LMR

Learning and Memory Research

Our goal is to understand how the hippocampus, the brain's main structure for declarative, episodic and associative memory, uses synaptic plasticity to enable memories that last for long periods of time.  We study this in healthy subjects but also in the context of brain disease's such as Alzheimer's, schizophrenia, multiple sclerosis and epilepsy. Our main focus is on animal studies, but we also conduct translational research on humans.

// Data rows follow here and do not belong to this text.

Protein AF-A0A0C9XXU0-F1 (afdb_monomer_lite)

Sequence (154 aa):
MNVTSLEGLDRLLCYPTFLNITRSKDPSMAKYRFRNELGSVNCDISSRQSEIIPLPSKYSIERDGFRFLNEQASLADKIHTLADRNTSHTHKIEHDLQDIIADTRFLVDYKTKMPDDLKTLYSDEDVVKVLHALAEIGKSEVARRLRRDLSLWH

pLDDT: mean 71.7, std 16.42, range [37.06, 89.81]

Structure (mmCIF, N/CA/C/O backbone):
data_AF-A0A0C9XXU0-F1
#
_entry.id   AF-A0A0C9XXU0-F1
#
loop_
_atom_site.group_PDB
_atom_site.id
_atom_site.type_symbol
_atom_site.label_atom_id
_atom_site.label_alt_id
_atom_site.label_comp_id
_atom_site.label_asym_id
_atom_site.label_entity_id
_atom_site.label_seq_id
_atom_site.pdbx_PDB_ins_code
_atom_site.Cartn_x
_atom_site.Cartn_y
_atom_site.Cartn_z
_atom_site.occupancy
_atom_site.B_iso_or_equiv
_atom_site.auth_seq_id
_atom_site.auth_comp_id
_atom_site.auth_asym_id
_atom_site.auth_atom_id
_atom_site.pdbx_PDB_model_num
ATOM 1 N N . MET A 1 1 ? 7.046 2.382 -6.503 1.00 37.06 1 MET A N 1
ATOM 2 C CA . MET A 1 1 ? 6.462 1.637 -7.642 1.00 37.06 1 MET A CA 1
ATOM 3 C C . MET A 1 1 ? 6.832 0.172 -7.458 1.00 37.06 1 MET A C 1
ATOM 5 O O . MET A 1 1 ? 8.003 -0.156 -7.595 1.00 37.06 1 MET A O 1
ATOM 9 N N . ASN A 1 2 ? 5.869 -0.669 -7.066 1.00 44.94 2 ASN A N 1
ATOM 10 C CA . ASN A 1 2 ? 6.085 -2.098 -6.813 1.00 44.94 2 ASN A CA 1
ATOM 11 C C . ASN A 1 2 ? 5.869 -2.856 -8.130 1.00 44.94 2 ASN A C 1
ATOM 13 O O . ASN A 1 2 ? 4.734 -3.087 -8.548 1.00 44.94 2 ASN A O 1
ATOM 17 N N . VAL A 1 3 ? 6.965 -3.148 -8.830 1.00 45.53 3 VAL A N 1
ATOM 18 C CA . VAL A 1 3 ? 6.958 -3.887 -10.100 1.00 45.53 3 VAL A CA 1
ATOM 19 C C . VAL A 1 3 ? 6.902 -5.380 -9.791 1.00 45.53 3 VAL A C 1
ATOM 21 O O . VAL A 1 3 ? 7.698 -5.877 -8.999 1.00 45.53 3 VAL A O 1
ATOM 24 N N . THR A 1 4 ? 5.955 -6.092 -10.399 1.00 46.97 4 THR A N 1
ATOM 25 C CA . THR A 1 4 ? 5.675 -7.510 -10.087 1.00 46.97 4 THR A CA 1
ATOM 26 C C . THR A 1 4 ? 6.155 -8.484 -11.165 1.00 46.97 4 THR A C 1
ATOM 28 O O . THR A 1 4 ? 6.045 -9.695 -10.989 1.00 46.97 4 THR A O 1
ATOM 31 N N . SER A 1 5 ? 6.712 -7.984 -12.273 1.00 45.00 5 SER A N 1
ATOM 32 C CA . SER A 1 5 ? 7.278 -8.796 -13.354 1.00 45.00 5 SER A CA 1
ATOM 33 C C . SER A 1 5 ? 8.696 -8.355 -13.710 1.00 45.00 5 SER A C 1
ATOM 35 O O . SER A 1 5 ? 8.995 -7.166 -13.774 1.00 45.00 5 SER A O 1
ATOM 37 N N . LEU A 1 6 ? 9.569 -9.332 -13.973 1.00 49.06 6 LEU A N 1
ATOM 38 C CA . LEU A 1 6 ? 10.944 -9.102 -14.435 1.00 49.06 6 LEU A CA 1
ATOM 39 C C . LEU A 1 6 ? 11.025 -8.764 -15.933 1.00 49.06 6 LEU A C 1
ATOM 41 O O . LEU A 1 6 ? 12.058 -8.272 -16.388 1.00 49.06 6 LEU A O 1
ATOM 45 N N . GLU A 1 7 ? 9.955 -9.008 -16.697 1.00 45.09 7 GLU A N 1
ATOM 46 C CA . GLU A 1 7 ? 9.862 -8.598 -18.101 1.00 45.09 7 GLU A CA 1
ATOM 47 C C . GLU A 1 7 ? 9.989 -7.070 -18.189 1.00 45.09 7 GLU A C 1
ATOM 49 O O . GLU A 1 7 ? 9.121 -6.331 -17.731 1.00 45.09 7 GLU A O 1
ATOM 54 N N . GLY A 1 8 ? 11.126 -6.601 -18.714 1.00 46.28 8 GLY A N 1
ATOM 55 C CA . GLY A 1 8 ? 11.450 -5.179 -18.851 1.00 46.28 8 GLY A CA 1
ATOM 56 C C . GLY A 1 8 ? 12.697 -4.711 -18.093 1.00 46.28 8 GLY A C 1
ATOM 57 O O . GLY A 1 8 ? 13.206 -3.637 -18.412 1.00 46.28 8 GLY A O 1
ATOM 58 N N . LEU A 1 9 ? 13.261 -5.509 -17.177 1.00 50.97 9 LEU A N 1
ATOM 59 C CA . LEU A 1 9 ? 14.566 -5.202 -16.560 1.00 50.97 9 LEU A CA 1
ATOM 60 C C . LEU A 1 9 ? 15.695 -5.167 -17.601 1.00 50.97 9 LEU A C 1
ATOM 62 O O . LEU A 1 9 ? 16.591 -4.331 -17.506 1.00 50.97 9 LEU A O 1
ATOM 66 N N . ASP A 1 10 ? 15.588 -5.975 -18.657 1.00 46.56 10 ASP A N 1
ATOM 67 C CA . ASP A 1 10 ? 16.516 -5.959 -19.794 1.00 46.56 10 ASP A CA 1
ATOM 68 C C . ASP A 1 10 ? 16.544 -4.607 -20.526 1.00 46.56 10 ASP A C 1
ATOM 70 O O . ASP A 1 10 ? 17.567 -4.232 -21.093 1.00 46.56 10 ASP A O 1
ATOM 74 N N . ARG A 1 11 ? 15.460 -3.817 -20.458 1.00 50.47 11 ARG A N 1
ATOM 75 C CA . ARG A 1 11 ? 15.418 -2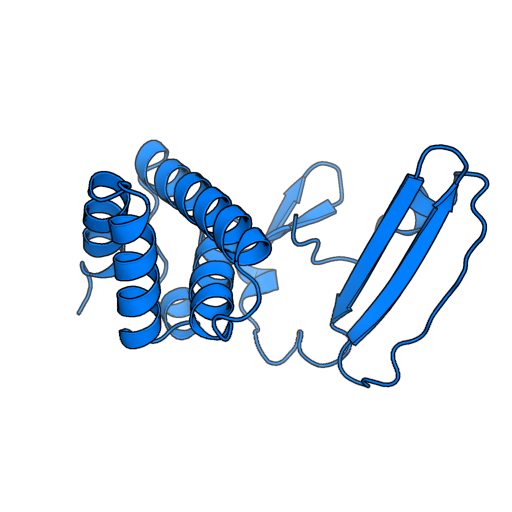.454 -21.019 1.00 50.47 11 ARG A CA 1
ATOM 76 C C . ARG A 1 11 ? 16.191 -1.442 -20.163 1.00 50.47 11 ARG A C 1
ATOM 78 O O . ARG A 1 11 ? 16.646 -0.431 -20.689 1.00 50.47 11 ARG A O 1
ATOM 85 N N . LEU A 1 12 ? 16.376 -1.709 -18.865 1.00 48.88 12 LEU A N 1
ATOM 86 C CA . LEU A 1 12 ? 17.228 -0.897 -17.983 1.00 48.88 12 LEU A CA 1
ATOM 87 C C . LEU A 1 12 ? 18.723 -1.174 -18.217 1.00 48.88 12 LEU A C 1
ATOM 89 O O . LEU A 1 12 ? 19.552 -0.304 -17.957 1.00 48.88 12 LEU A O 1
ATOM 93 N N . LEU A 1 13 ? 19.069 -2.354 -18.749 1.00 48.12 13 LEU A N 1
ATOM 94 C CA . LEU A 1 13 ? 20.446 -2.754 -19.073 1.00 48.12 13 LEU A CA 1
ATOM 95 C C . LEU A 1 13 ? 21.014 -2.060 -20.324 1.00 48.12 13 LEU A C 1
ATOM 97 O O . LEU A 1 13 ? 22.205 -2.184 -20.598 1.00 48.12 13 LEU A O 1
ATOM 101 N N . CYS A 1 14 ? 20.202 -1.306 -21.073 1.00 45.03 14 CYS A N 1
ATOM 102 C CA . CYS A 1 14 ? 20.635 -0.596 -22.281 1.00 45.03 14 CYS A CA 1
ATOM 103 C C . CYS A 1 14 ? 21.463 0.679 -22.012 1.00 45.03 14 CYS A C 1
ATOM 105 O O . CYS A 1 14 ? 21.915 1.316 -22.961 1.00 45.03 14 CYS A O 1
ATOM 107 N N . TYR A 1 15 ? 21.680 1.061 -20.749 1.00 44.12 15 TYR A N 1
ATOM 108 C CA . TYR A 1 15 ? 22.540 2.190 -20.377 1.00 44.12 15 TYR A CA 1
ATOM 109 C C . TYR A 1 15 ? 23.934 1.704 -19.949 1.00 44.12 15 TYR A C 1
ATOM 111 O O . TYR A 1 15 ? 24.028 0.683 -19.260 1.00 44.12 15 TYR A O 1
ATOM 119 N N . PRO A 1 16 ? 25.028 2.415 -20.295 1.00 42.97 16 PRO A N 1
ATOM 120 C CA . PRO A 1 16 ? 26.379 2.031 -19.898 1.00 42.97 16 PRO A CA 1
ATOM 121 C C . PRO A 1 16 ? 26.491 2.178 -18.379 1.00 42.97 16 PRO A C 1
ATOM 123 O O . PRO A 1 16 ? 26.619 3.278 -17.843 1.00 42.97 16 PRO A O 1
ATOM 126 N N . THR A 1 17 ? 26.351 1.062 -17.671 1.00 48.78 17 THR A N 1
ATOM 127 C CA . THR A 1 17 ? 26.182 1.047 -16.220 1.00 48.78 17 THR A CA 1
ATOM 128 C C . THR A 1 17 ? 27.193 0.086 -15.616 1.00 48.78 17 THR A C 1
ATOM 130 O O . THR A 1 17 ? 27.288 -1.066 -16.036 1.00 48.78 17 THR A O 1
ATOM 133 N N . PHE A 1 18 ? 27.931 0.532 -14.599 1.00 45.62 18 PHE A N 1
ATOM 134 C CA . PHE A 1 18 ? 28.733 -0.378 -13.787 1.00 45.62 18 PHE A CA 1
ATOM 135 C C . PHE A 1 18 ? 27.775 -1.255 -12.974 1.00 45.62 18 PHE A C 1
ATOM 137 O O . PHE A 1 18 ? 27.113 -0.789 -12.042 1.00 45.62 18 PHE A O 1
ATOM 144 N N . LEU A 1 19 ? 27.670 -2.524 -13.363 1.00 50.22 19 LEU A N 1
ATOM 145 C CA . LEU A 1 19 ? 26.803 -3.505 -12.725 1.00 50.22 19 LEU A CA 1
ATOM 146 C C . LEU A 1 19 ? 27.490 -4.056 -11.468 1.00 50.22 19 LEU A C 1
ATOM 148 O O . LEU A 1 19 ? 28.217 -5.045 -11.524 1.00 50.22 19 LEU A O 1
ATOM 152 N N . ASN A 1 20 ? 27.259 -3.431 -10.314 1.00 48.25 20 ASN A N 1
ATOM 153 C CA . ASN A 1 20 ? 27.597 -4.055 -9.036 1.00 48.25 20 ASN A CA 1
ATOM 154 C C . ASN A 1 20 ? 26.414 -4.915 -8.584 1.00 48.25 20 ASN A C 1
ATOM 156 O O . ASN A 1 20 ? 25.504 -4.449 -7.896 1.00 48.25 20 ASN A O 1
ATOM 160 N N . ILE A 1 21 ? 26.426 -6.192 -8.976 1.00 49.22 21 ILE A N 1
ATOM 161 C CA . ILE A 1 21 ? 25.479 -7.182 -8.456 1.00 49.22 21 ILE A CA 1
ATOM 162 C C . ILE A 1 21 ? 25.907 -7.542 -7.034 1.00 49.22 21 ILE A C 1
ATOM 164 O O . ILE A 1 21 ? 26.745 -8.416 -6.817 1.00 49.22 21 ILE A O 1
ATOM 168 N N . THR A 1 22 ? 25.326 -6.888 -6.036 1.00 47.97 22 THR A N 1
ATOM 169 C CA . THR A 1 22 ? 25.447 -7.346 -4.651 1.00 47.97 22 THR A CA 1
ATOM 170 C C . THR A 1 22 ? 24.300 -8.302 -4.358 1.00 47.97 22 THR A C 1
ATOM 172 O O . THR A 1 22 ? 23.237 -7.882 -3.909 1.00 47.97 22 THR A O 1
ATOM 175 N N . ARG A 1 23 ? 24.504 -9.604 -4.596 1.00 44.38 23 ARG A N 1
ATOM 176 C CA . ARG A 1 23 ? 23.557 -10.612 -4.105 1.00 44.38 23 ARG A CA 1
ATOM 177 C C . ARG A 1 23 ? 23.495 -10.516 -2.582 1.00 44.38 23 ARG A C 1
ATOM 179 O O . ARG A 1 23 ? 24.468 -10.793 -1.884 1.00 44.38 23 ARG A O 1
ATOM 186 N N . SER A 1 24 ? 22.338 -10.093 -2.093 1.00 49.06 24 SER A N 1
ATOM 187 C CA . SER A 1 24 ? 21.946 -10.231 -0.698 1.00 49.06 24 SER A CA 1
ATOM 188 C C . SER A 1 24 ? 22.176 -11.680 -0.244 1.00 49.06 24 SER A C 1
ATOM 190 O O . SER A 1 24 ? 21.908 -12.616 -0.996 1.00 49.06 24 SER A O 1
ATOM 192 N N . LYS A 1 25 ? 22.694 -11.872 0.977 1.00 53.25 25 LYS A N 1
ATOM 193 C CA . LYS A 1 25 ? 22.800 -13.204 1.603 1.00 53.25 25 LYS A CA 1
ATOM 194 C C . LYS A 1 25 ? 21.431 -13.755 2.025 1.00 53.25 25 LYS A C 1
ATOM 196 O O . LYS A 1 25 ? 21.351 -14.911 2.425 1.00 53.25 25 LYS A O 1
ATOM 201 N N . ASP A 1 26 ? 20.388 -12.929 1.964 1.00 53.12 26 ASP A N 1
ATOM 202 C CA . ASP A 1 26 ? 19.018 -13.315 2.266 1.00 53.12 26 ASP A CA 1
ATOM 203 C C . ASP A 1 26 ? 18.436 -14.136 1.099 1.00 53.12 26 ASP A C 1
ATOM 205 O O . ASP A 1 26 ? 18.291 -13.602 -0.005 1.00 53.12 26 ASP A O 1
ATOM 209 N N . PRO A 1 27 ? 18.094 -15.421 1.303 1.00 55.06 27 PRO A N 1
ATOM 210 C CA . PRO A 1 27 ? 17.541 -16.270 0.250 1.00 55.06 27 PRO A CA 1
ATOM 211 C C . PRO A 1 27 ? 16.139 -15.840 -0.217 1.00 55.06 27 PRO A C 1
ATOM 213 O O . PRO A 1 27 ? 15.647 -16.382 -1.211 1.00 55.06 27 PRO A O 1
ATOM 216 N N . SER A 1 28 ? 15.479 -14.910 0.484 1.00 58.47 28 SER A N 1
ATOM 217 C CA . SER A 1 28 ? 14.128 -14.438 0.164 1.00 58.47 28 SER A CA 1
ATOM 218 C C . SER A 1 28 ? 14.087 -13.235 -0.780 1.00 58.47 28 SER A C 1
ATOM 220 O O . SER A 1 28 ? 13.055 -13.007 -1.412 1.00 58.47 28 SER A O 1
ATOM 222 N N . MET A 1 29 ? 15.198 -12.504 -0.930 1.00 62.69 29 MET A N 1
ATOM 223 C CA . MET A 1 29 ? 15.245 -11.237 -1.658 1.00 62.69 29 MET A CA 1
ATOM 224 C C . MET A 1 29 ? 16.586 -11.048 -2.372 1.00 62.69 29 MET A C 1
ATOM 226 O O . MET A 1 29 ? 17.643 -10.949 -1.746 1.00 62.69 29 MET A O 1
ATOM 230 N N . ALA A 1 30 ? 16.537 -10.917 -3.694 1.00 64.81 30 ALA A N 1
ATOM 231 C CA . ALA A 1 30 ? 17.657 -10.508 -4.524 1.00 64.81 30 ALA A CA 1
ATOM 232 C C . ALA A 1 30 ? 17.693 -8.978 -4.634 1.00 64.81 30 ALA A C 1
ATOM 234 O O . ALA A 1 30 ? 16.689 -8.350 -4.941 1.00 64.81 30 ALA A O 1
ATOM 235 N N . LYS A 1 31 ? 18.856 -8.367 -4.399 1.00 67.19 31 LYS A N 1
ATOM 236 C CA . LYS A 1 31 ? 19.049 -6.916 -4.526 1.00 67.19 31 LYS A CA 1
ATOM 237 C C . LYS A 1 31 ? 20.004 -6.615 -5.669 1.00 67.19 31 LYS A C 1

Our approach incorporates a highly multidisciplinary neuroscientific strategy that fuses electrophysiological recordings of synaptic plasticity at the field and single-unit levels, neuronal oscillations and EEG recordings in vivo and in vitro, with behavioural analysis of learning. Cutting-edge novel methodology including brain imaging using confocal microscopy, functional in situ hybridisation and functional magnetic resonance imaging enable us to scrutinise systemic processes, whereas cellular processes are examined using optogenetic, neuropharmacological, biochemical and molecular biological approaches.
Our team is highly international and possesses a strong critical mass of technical and theoretical expertise that is implemented to enable rapid and intensive training of our doctoral students.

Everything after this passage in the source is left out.